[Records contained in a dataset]
▬▬▬▬▬▬▬▬▬▬
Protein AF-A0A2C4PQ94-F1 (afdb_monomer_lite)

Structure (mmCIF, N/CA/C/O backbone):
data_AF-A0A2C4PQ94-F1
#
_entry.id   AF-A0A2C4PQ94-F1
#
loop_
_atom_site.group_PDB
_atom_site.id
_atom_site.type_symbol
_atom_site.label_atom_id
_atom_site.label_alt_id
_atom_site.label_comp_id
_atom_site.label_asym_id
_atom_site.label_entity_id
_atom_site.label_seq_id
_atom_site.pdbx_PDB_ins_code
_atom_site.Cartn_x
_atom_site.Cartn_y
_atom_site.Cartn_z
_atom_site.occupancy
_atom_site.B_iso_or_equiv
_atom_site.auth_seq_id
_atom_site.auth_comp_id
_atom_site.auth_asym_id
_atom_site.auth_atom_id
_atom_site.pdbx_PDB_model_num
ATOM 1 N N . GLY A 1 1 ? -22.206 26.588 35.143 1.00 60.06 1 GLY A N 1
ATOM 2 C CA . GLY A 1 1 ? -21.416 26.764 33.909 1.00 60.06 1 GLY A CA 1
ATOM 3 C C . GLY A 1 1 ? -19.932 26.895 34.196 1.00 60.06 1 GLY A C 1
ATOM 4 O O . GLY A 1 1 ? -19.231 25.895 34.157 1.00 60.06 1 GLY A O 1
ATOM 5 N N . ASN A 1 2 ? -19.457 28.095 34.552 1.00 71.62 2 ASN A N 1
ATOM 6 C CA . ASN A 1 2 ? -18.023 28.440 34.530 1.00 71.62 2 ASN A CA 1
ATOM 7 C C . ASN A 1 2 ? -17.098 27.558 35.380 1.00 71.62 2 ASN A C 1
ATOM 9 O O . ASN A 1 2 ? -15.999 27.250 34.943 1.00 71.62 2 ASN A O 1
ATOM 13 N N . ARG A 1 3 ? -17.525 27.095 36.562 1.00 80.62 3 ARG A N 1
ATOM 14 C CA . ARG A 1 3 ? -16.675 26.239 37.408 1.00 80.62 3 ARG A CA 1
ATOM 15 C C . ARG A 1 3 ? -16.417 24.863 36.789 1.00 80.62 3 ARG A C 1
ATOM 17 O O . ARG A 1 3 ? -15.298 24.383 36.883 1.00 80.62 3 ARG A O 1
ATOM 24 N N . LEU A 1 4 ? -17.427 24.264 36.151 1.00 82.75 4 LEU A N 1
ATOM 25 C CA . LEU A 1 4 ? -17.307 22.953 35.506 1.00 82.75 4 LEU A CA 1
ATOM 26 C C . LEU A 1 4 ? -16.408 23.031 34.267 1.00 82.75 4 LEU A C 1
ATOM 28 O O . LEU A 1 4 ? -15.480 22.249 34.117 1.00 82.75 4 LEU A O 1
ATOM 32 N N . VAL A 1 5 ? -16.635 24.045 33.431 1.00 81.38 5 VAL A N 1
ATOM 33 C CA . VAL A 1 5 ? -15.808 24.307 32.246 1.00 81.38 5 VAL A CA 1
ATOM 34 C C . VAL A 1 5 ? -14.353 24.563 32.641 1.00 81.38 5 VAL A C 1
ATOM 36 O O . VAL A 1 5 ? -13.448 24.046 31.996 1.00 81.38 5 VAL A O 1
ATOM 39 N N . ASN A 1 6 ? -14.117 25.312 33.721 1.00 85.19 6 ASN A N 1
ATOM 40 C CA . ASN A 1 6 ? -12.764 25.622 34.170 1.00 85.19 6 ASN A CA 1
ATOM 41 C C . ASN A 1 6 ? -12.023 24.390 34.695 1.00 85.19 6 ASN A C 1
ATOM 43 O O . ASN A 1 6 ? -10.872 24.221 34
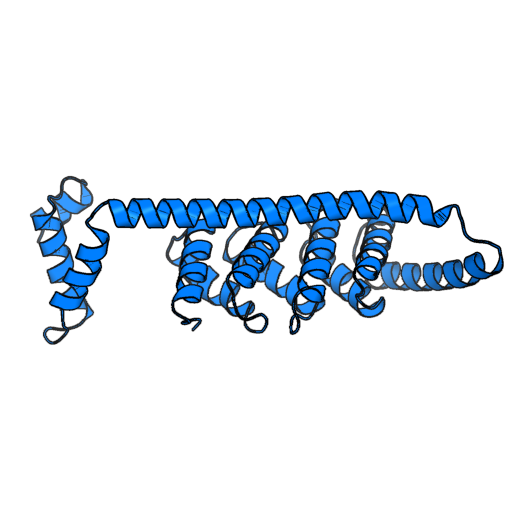.319 1.00 85.19 6 ASN A O 1
ATOM 47 N N . VAL A 1 7 ? -12.659 23.519 35.493 1.00 77.62 7 VAL A N 1
ATOM 48 C CA . VAL A 1 7 ? -11.988 22.296 35.984 1.00 77.62 7 VAL A CA 1
ATOM 49 C C . VAL A 1 7 ? -11.704 21.294 34.864 1.00 77.62 7 VAL A C 1
ATOM 51 O O . VAL A 1 7 ? -10.699 20.593 34.925 1.00 77.62 7 VAL A O 1
ATOM 54 N N . ILE A 1 8 ? -12.543 21.254 33.822 1.00 77.75 8 ILE A N 1
ATOM 55 C CA . ILE A 1 8 ? -12.293 20.446 32.620 1.00 77.75 8 ILE A CA 1
ATOM 56 C C . ILE A 1 8 ? -11.110 21.031 31.843 1.00 77.75 8 ILE A C 1
ATOM 58 O O . ILE A 1 8 ? -10.153 20.319 31.561 1.00 77.75 8 ILE A O 1
ATOM 62 N N . LYS A 1 9 ? -11.120 22.344 31.572 1.00 72.19 9 LYS A N 1
ATOM 63 C CA . LYS A 1 9 ? -10.022 23.029 30.868 1.00 72.19 9 LYS A CA 1
ATOM 64 C C . LYS A 1 9 ? -8.687 22.954 31.609 1.00 72.19 9 LYS A C 1
ATOM 66 O O . LYS A 1 9 ? -7.648 22.924 30.964 1.00 72.19 9 LYS A O 1
ATOM 71 N N . SER A 1 10 ? -8.701 22.938 32.941 1.00 75.50 10 SER A N 1
ATOM 72 C CA . SER A 1 10 ? -7.491 22.814 33.758 1.00 75.50 10 SER A CA 1
ATOM 73 C C . SER A 1 10 ? -7.078 21.369 34.043 1.00 75.50 10 SER A C 1
ATOM 75 O O . SER A 1 10 ? -6.115 21.171 34.777 1.00 75.50 10 SER A O 1
ATOM 77 N N . GLY A 1 11 ? -7.806 20.367 33.535 1.00 73.62 11 GLY A N 1
ATOM 78 C CA . GLY A 1 11 ? -7.498 18.951 33.763 1.00 73.62 11 GLY A CA 1
ATOM 79 C C . GLY A 1 11 ? -7.655 18.488 35.218 1.00 73.62 11 GLY A C 1
ATOM 80 O O . GLY A 1 11 ? -7.052 17.500 35.615 1.00 73.62 11 GLY A O 1
ATOM 81 N N . THR A 1 12 ? -8.440 19.200 36.033 1.00 83.62 12 THR A N 1
ATOM 82 C CA . THR A 1 12 ? -8.650 18.905 37.467 1.00 83.62 12 THR A CA 1
ATOM 83 C C . THR A 1 12 ? -10.076 18.449 37.782 1.00 83.62 12 THR A C 1
ATOM 85 O O . THR A 1 12 ? -10.492 18.431 38.943 1.00 83.62 12 THR A O 1
ATOM 88 N N . ALA A 1 13 ? -10.854 18.103 36.755 1.00 85.81 13 ALA A N 1
ATOM 89 C CA . ALA A 1 13 ? -12.212 17.607 36.915 1.00 85.81 13 ALA A CA 1
ATOM 90 C C . ALA A 1 13 ? -12.226 16.237 37.614 1.00 85.81 13 ALA A C 1
ATOM 92 O O . ALA A 1 13 ? -11.478 15.329 37.267 1.00 85.81 13 ALA A O 1
ATOM 93 N N . THR A 1 14 ? -13.116 16.083 38.592 1.00 81.44 14 THR A N 1
ATOM 94 C CA . THR A 1 14 ? -13.415 14.786 39.222 1.00 81.44 14 THR A CA 1
ATOM 95 C C . THR A 1 14 ? -14.333 13.941 38.334 1.00 81.44 14 THR A C 1
ATOM 97 O O . THR A 1 14 ? -15.081 14.498 37.530 1.00 81.44 14 THR A O 1
ATOM 100 N N . SER A 1 15 ? -14.380 12.617 38.530 1.00 72.50 15 SER A N 1
ATOM 101 C CA . SER A 1 15 ? -15.260 11.717 37.755 1.00 72.50 15 SER A CA 1
ATOM 102 C C . SER A 1 15 ? -16.729 12.152 37.796 1.00 72.50 15 SER A C 1
ATOM 104 O O . SER A 1 15 ? -17.383 12.253 36.767 1.00 72.50 15 SER A O 1
ATOM 106 N N . ARG A 1 16 ? -17.217 12.587 38.968 1.00 78.12 16 ARG A N 1
ATOM 107 C CA . ARG A 1 16 ? -18.573 13.151 39.116 1.00 78.12 16 ARG A CA 1
ATOM 108 C C . ARG A 1 16 ? -18.809 14.412 38.278 1.00 78.12 16 ARG A C 1
ATOM 110 O O . ARG A 1 16 ? -19.928 14.666 37.844 1.00 78.12 16 ARG A O 1
ATOM 117 N N . GLN A 1 17 ? -17.780 15.234 38.089 1.00 81.00 17 GLN A N 1
ATOM 118 C CA . GLN A 1 17 ? -17.863 16.432 37.253 1.00 81.00 17 GLN A CA 1
ATOM 119 C C . GLN A 1 17 ? -17.832 16.071 35.766 1.00 81.00 17 GLN A C 1
ATOM 121 O O . GLN A 1 17 ? -18.567 16.682 34.996 1.00 81.00 17 GLN A O 1
ATOM 126 N N . LEU A 1 18 ? -17.052 15.064 35.371 1.00 79.62 18 LEU A N 1
ATOM 127 C CA . LEU A 1 18 ? -17.058 14.537 34.005 1.00 79.62 18 LEU A CA 1
ATOM 128 C C . LEU A 1 18 ? -18.423 13.927 33.653 1.00 79.62 18 LEU A C 1
ATOM 130 O O . LEU A 1 18 ? -19.004 14.319 32.644 1.00 79.62 18 LEU A O 1
ATOM 134 N N . ASP A 1 19 ? -19.004 13.112 34.538 1.00 75.19 19 ASP A N 1
ATOM 135 C CA . ASP A 1 19 ? -20.362 12.564 34.388 1.00 75.19 19 ASP A CA 1
ATOM 136 C C . ASP A 1 19 ? -21.417 13.660 34.214 1.00 75.19 19 ASP A C 1
ATOM 138 O O . ASP A 1 19 ? -22.308 13.577 33.363 1.00 75.19 19 ASP A O 1
ATOM 142 N N . GLN A 1 20 ? -21.308 14.721 35.016 1.00 81.94 20 GLN A N 1
ATOM 143 C CA . GLN A 1 20 ? -22.202 15.867 34.923 1.00 81.94 20 GLN A CA 1
ATOM 144 C C . GLN A 1 20 ? -22.042 16.600 33.584 1.00 81.94 20 GLN A C 1
ATOM 146 O O . GLN A 1 20 ? -23.041 17.017 32.998 1.00 81.94 20 GLN A O 1
ATOM 151 N N . ALA A 1 21 ? -20.812 16.764 33.091 1.00 81.56 21 ALA A N 1
ATOM 152 C CA . ALA A 1 21 ? -20.546 17.397 31.801 1.00 81.56 21 ALA A CA 1
ATOM 153 C C . ALA A 1 21 ? -21.105 16.563 30.642 1.00 81.56 21 ALA A C 1
ATOM 155 O O . ALA A 1 21 ? -21.818 17.099 29.798 1.00 81.56 21 ALA A O 1
ATOM 156 N N . ILE A 1 22 ? -20.854 15.256 30.651 1.00 75.88 22 ILE A N 1
ATOM 157 C CA . ILE A 1 22 ? -21.360 14.297 29.665 1.00 75.88 22 ILE A CA 1
ATOM 158 C C . ILE A 1 22 ? -22.891 14.298 29.641 1.00 75.88 22 ILE A C 1
ATOM 160 O O . ILE A 1 22 ? -23.489 14.344 28.571 1.00 75.88 22 ILE A O 1
ATOM 164 N N . GLY A 1 23 ? -23.544 14.310 30.807 1.00 76.06 23 GLY A N 1
ATOM 165 C CA . GLY A 1 23 ? -25.004 14.373 30.888 1.00 76.06 23 GLY A CA 1
ATOM 166 C C . GLY A 1 23 ? -25.591 15.671 30.323 1.00 76.06 23 GLY A C 1
ATOM 167 O O . GLY A 1 23 ? -26.651 15.639 29.701 1.00 76.06 23 GLY A O 1
ATOM 168 N N . LEU A 1 24 ? -24.909 16.806 30.512 1.00 78.81 24 LEU A N 1
ATOM 169 C CA . LEU A 1 24 ? -25.321 18.096 29.945 1.00 78.81 24 LEU A CA 1
ATOM 170 C C . LEU A 1 24 ? -25.127 18.132 28.424 1.00 78.81 24 LEU A C 1
ATOM 172 O O . LEU A 1 24 ? -26.038 18.544 27.715 1.00 78.81 24 LEU A O 1
ATOM 176 N N . ILE A 1 25 ? -23.979 17.656 27.933 1.00 73.94 25 ILE A N 1
ATOM 177 C CA . ILE A 1 25 ? -23.678 17.562 26.497 1.00 73.94 25 ILE A CA 1
ATOM 178 C C . ILE A 1 25 ? -24.662 16.611 25.811 1.00 73.94 25 ILE A C 1
ATOM 180 O O . ILE A 1 25 ? -25.226 16.960 24.781 1.00 73.94 25 ILE A O 1
ATOM 184 N N . GLY A 1 26 ? -24.924 15.445 26.406 1.00 67.25 26 GLY A N 1
ATOM 185 C CA . GLY A 1 26 ? -25.857 14.456 25.871 1.00 67.25 26 GLY A CA 1
ATOM 186 C C . GLY A 1 26 ? -27.293 14.976 25.770 1.00 67.25 26 GLY A C 1
ATOM 187 O O . GLY A 1 26 ? -27.942 14.739 24.758 1.00 67.25 26 GLY A O 1
ATOM 188 N N . ARG A 1 27 ? -27.781 15.734 26.767 1.00 74.56 27 ARG A N 1
ATOM 189 C CA . ARG A 1 27 ? -29.116 16.371 26.700 1.00 74.56 27 ARG A CA 1
ATOM 190 C C . ARG A 1 27 ? -29.213 17.415 25.599 1.00 74.56 27 ARG A C 1
ATOM 192 O O . ARG A 1 27 ? -30.252 17.501 24.955 1.00 74.56 27 ARG A O 1
ATOM 199 N N . GLU A 1 28 ? -28.159 18.203 25.417 1.00 71.81 28 GLU A N 1
ATOM 200 C CA . GLU A 1 28 ? -28.134 19.271 24.418 1.00 71.81 28 GLU A CA 1
ATOM 201 C C . GLU A 1 28 ? -28.013 18.708 22.995 1.00 71.81 28 GLU A C 1
ATOM 203 O O . GLU A 1 28 ? -28.703 19.161 22.088 1.00 71.81 28 GLU A O 1
ATOM 208 N N . ALA A 1 29 ? -27.170 17.690 22.804 1.00 63.41 29 ALA A N 1
ATOM 209 C CA . ALA A 1 29 ? -26.895 17.105 21.494 1.00 63.41 29 ALA A CA 1
ATOM 210 C C . ALA A 1 29 ? -27.999 16.156 21.003 1.00 63.41 29 ALA A C 1
ATOM 212 O O . ALA A 1 29 ? -28.234 16.071 19.801 1.00 63.41 29 ALA A O 1
ATOM 213 N N . LEU A 1 30 ? -28.659 15.428 21.912 1.00 68.94 30 LEU A N 1
ATOM 214 C CA . LEU A 1 30 ? -29.601 14.357 21.561 1.00 68.94 30 LEU A CA 1
ATOM 215 C C . LEU A 1 30 ? -31.064 14.693 21.902 1.00 68.94 30 LEU A C 1
ATOM 217 O O . LEU A 1 30 ? -31.966 13.929 21.563 1.00 68.94 30 LEU A O 1
ATOM 221 N N . GLY A 1 31 ? -31.315 15.830 22.557 1.00 58.56 31 GLY A N 1
ATOM 222 C CA . GLY A 1 31 ? -32.638 16.221 23.040 1.00 58.56 31 GLY A CA 1
ATOM 223 C C . GLY A 1 31 ? -33.046 15.516 24.341 1.00 58.56 31 GLY A C 1
ATOM 224 O O . GLY A 1 31 ? -32.462 14.519 24.765 1.00 58.56 31 GLY A O 1
ATOM 225 N N . ALA A 1 32 ? -34.075 16.049 25.008 1.00 60.19 32 ALA A N 1
ATOM 226 C CA . ALA A 1 32 ? -34.511 15.597 26.337 1.00 60.19 32 ALA A CA 1
ATOM 227 C C . ALA A 1 32 ? -35.091 14.165 26.379 1.00 60.19 32 ALA A C 1
ATOM 229 O O . ALA A 1 32 ? -35.264 13.622 27.469 1.00 60.19 32 ALA A O 1
ATOM 230 N N . GLU A 1 33 ? -35.384 13.570 25.219 1.00 51.00 33 GLU A N 1
ATOM 231 C CA . GLU A 1 33 ? -36.017 12.250 25.072 1.00 51.00 33 GLU A CA 1
ATOM 232 C C . GLU A 1 33 ? -35.023 11.120 24.750 1.00 51.00 33 GLU A C 1
ATOM 234 O O . GLU A 1 33 ? -35.403 9.950 24.738 1.00 51.00 33 GLU A O 1
ATOM 239 N N . ALA A 1 34 ? -33.747 11.437 24.509 1.00 57.78 34 ALA A N 1
ATOM 240 C CA . ALA A 1 34 ? -32.735 10.425 24.236 1.00 57.78 34 ALA A CA 1
ATOM 241 C C . ALA A 1 34 ? -32.375 9.617 25.494 1.00 57.78 34 ALA A C 1
ATOM 243 O O . ALA A 1 34 ? -32.341 10.134 26.612 1.00 57.78 34 ALA A O 1
ATOM 244 N N . ASP A 1 35 ? -32.067 8.333 25.300 1.00 63.38 35 ASP A N 1
ATOM 245 C CA . ASP A 1 35 ? -31.762 7.360 26.355 1.00 63.38 35 ASP A CA 1
ATOM 246 C C . ASP A 1 35 ? -30.348 7.609 26.928 1.00 63.38 35 ASP A C 1
ATOM 248 O O . ASP A 1 35 ? -29.393 6.865 26.692 1.00 63.38 35 ASP A O 1
ATOM 252 N N . ILE A 1 36 ? -30.192 8.719 27.658 1.00 62.69 36 ILE A N 1
ATOM 253 C CA . ILE A 1 36 ? -28.918 9.188 28.233 1.00 62.69 36 ILE A CA 1
ATOM 254 C C . ILE A 1 36 ? -28.319 8.155 29.176 1.00 62.69 36 ILE A C 1
ATOM 256 O O . ILE A 1 36 ? -27.102 8.090 29.326 1.00 62.69 36 ILE A O 1
ATOM 260 N N . GLU A 1 37 ? -29.139 7.294 29.769 1.00 57.38 37 GLU A N 1
ATOM 261 C CA . GLU A 1 37 ? -28.622 6.191 30.557 1.00 57.38 37 GLU A CA 1
ATOM 262 C C . GLU A 1 37 ? -27.895 5.143 29.709 1.00 57.38 37 GLU A C 1
ATOM 264 O O . GLU A 1 37 ? -26.918 4.577 30.193 1.00 57.38 37 GLU A O 1
ATOM 269 N N . LYS A 1 38 ? -28.312 4.879 28.459 1.00 56.44 38 LYS A N 1
ATOM 270 C CA . LYS A 1 38 ? -27.547 4.017 27.538 1.00 56.44 38 LYS A CA 1
ATOM 271 C C . LYS A 1 38 ? -26.225 4.664 27.157 1.00 56.44 38 LYS A C 1
ATOM 273 O O . LYS A 1 38 ? -25.211 3.981 27.214 1.00 56.44 38 LYS A O 1
ATOM 278 N N . LEU A 1 39 ? -26.219 5.967 26.872 1.00 56.69 39 LEU A N 1
ATOM 279 C CA . LEU A 1 39 ? -24.990 6.724 26.611 1.00 56.69 39 LEU A CA 1
ATOM 280 C C . LEU A 1 39 ? -24.042 6.682 27.820 1.00 56.69 39 LEU A C 1
ATOM 282 O O . LEU A 1 39 ? -22.870 6.352 27.686 1.00 56.69 39 LEU A O 1
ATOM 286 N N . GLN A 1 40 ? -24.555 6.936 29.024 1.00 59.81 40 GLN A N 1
▬▬▬▬▬▬▬▬▬▬
→ Required work:
With the pictures removed, print only the lines starting at the line that has "ATOM 41 C C" and ending at the line that has "ATOM 48 C CA", both ends included, exactly as they stand above.

→ Answer box:
ATOM 41 C C . ASN A 1 6 ? -12.023 24.390 34.695 1.00 85.19 6 ASN A C 1
ATOM 43 O O . ASN A 1 6 ? -10.872 24.221 34
.319 1.00 85.19 6 ASN A O 1
ATOM 47 N N . VAL A 1 7 ? -12.659 23.519 35.493 1.00 77.62 7 VAL A N 1
ATOM 48 C CA . VAL A 1 7 ? -11.988 22.296 35.984 1.00 77.62 7 VAL A CA 1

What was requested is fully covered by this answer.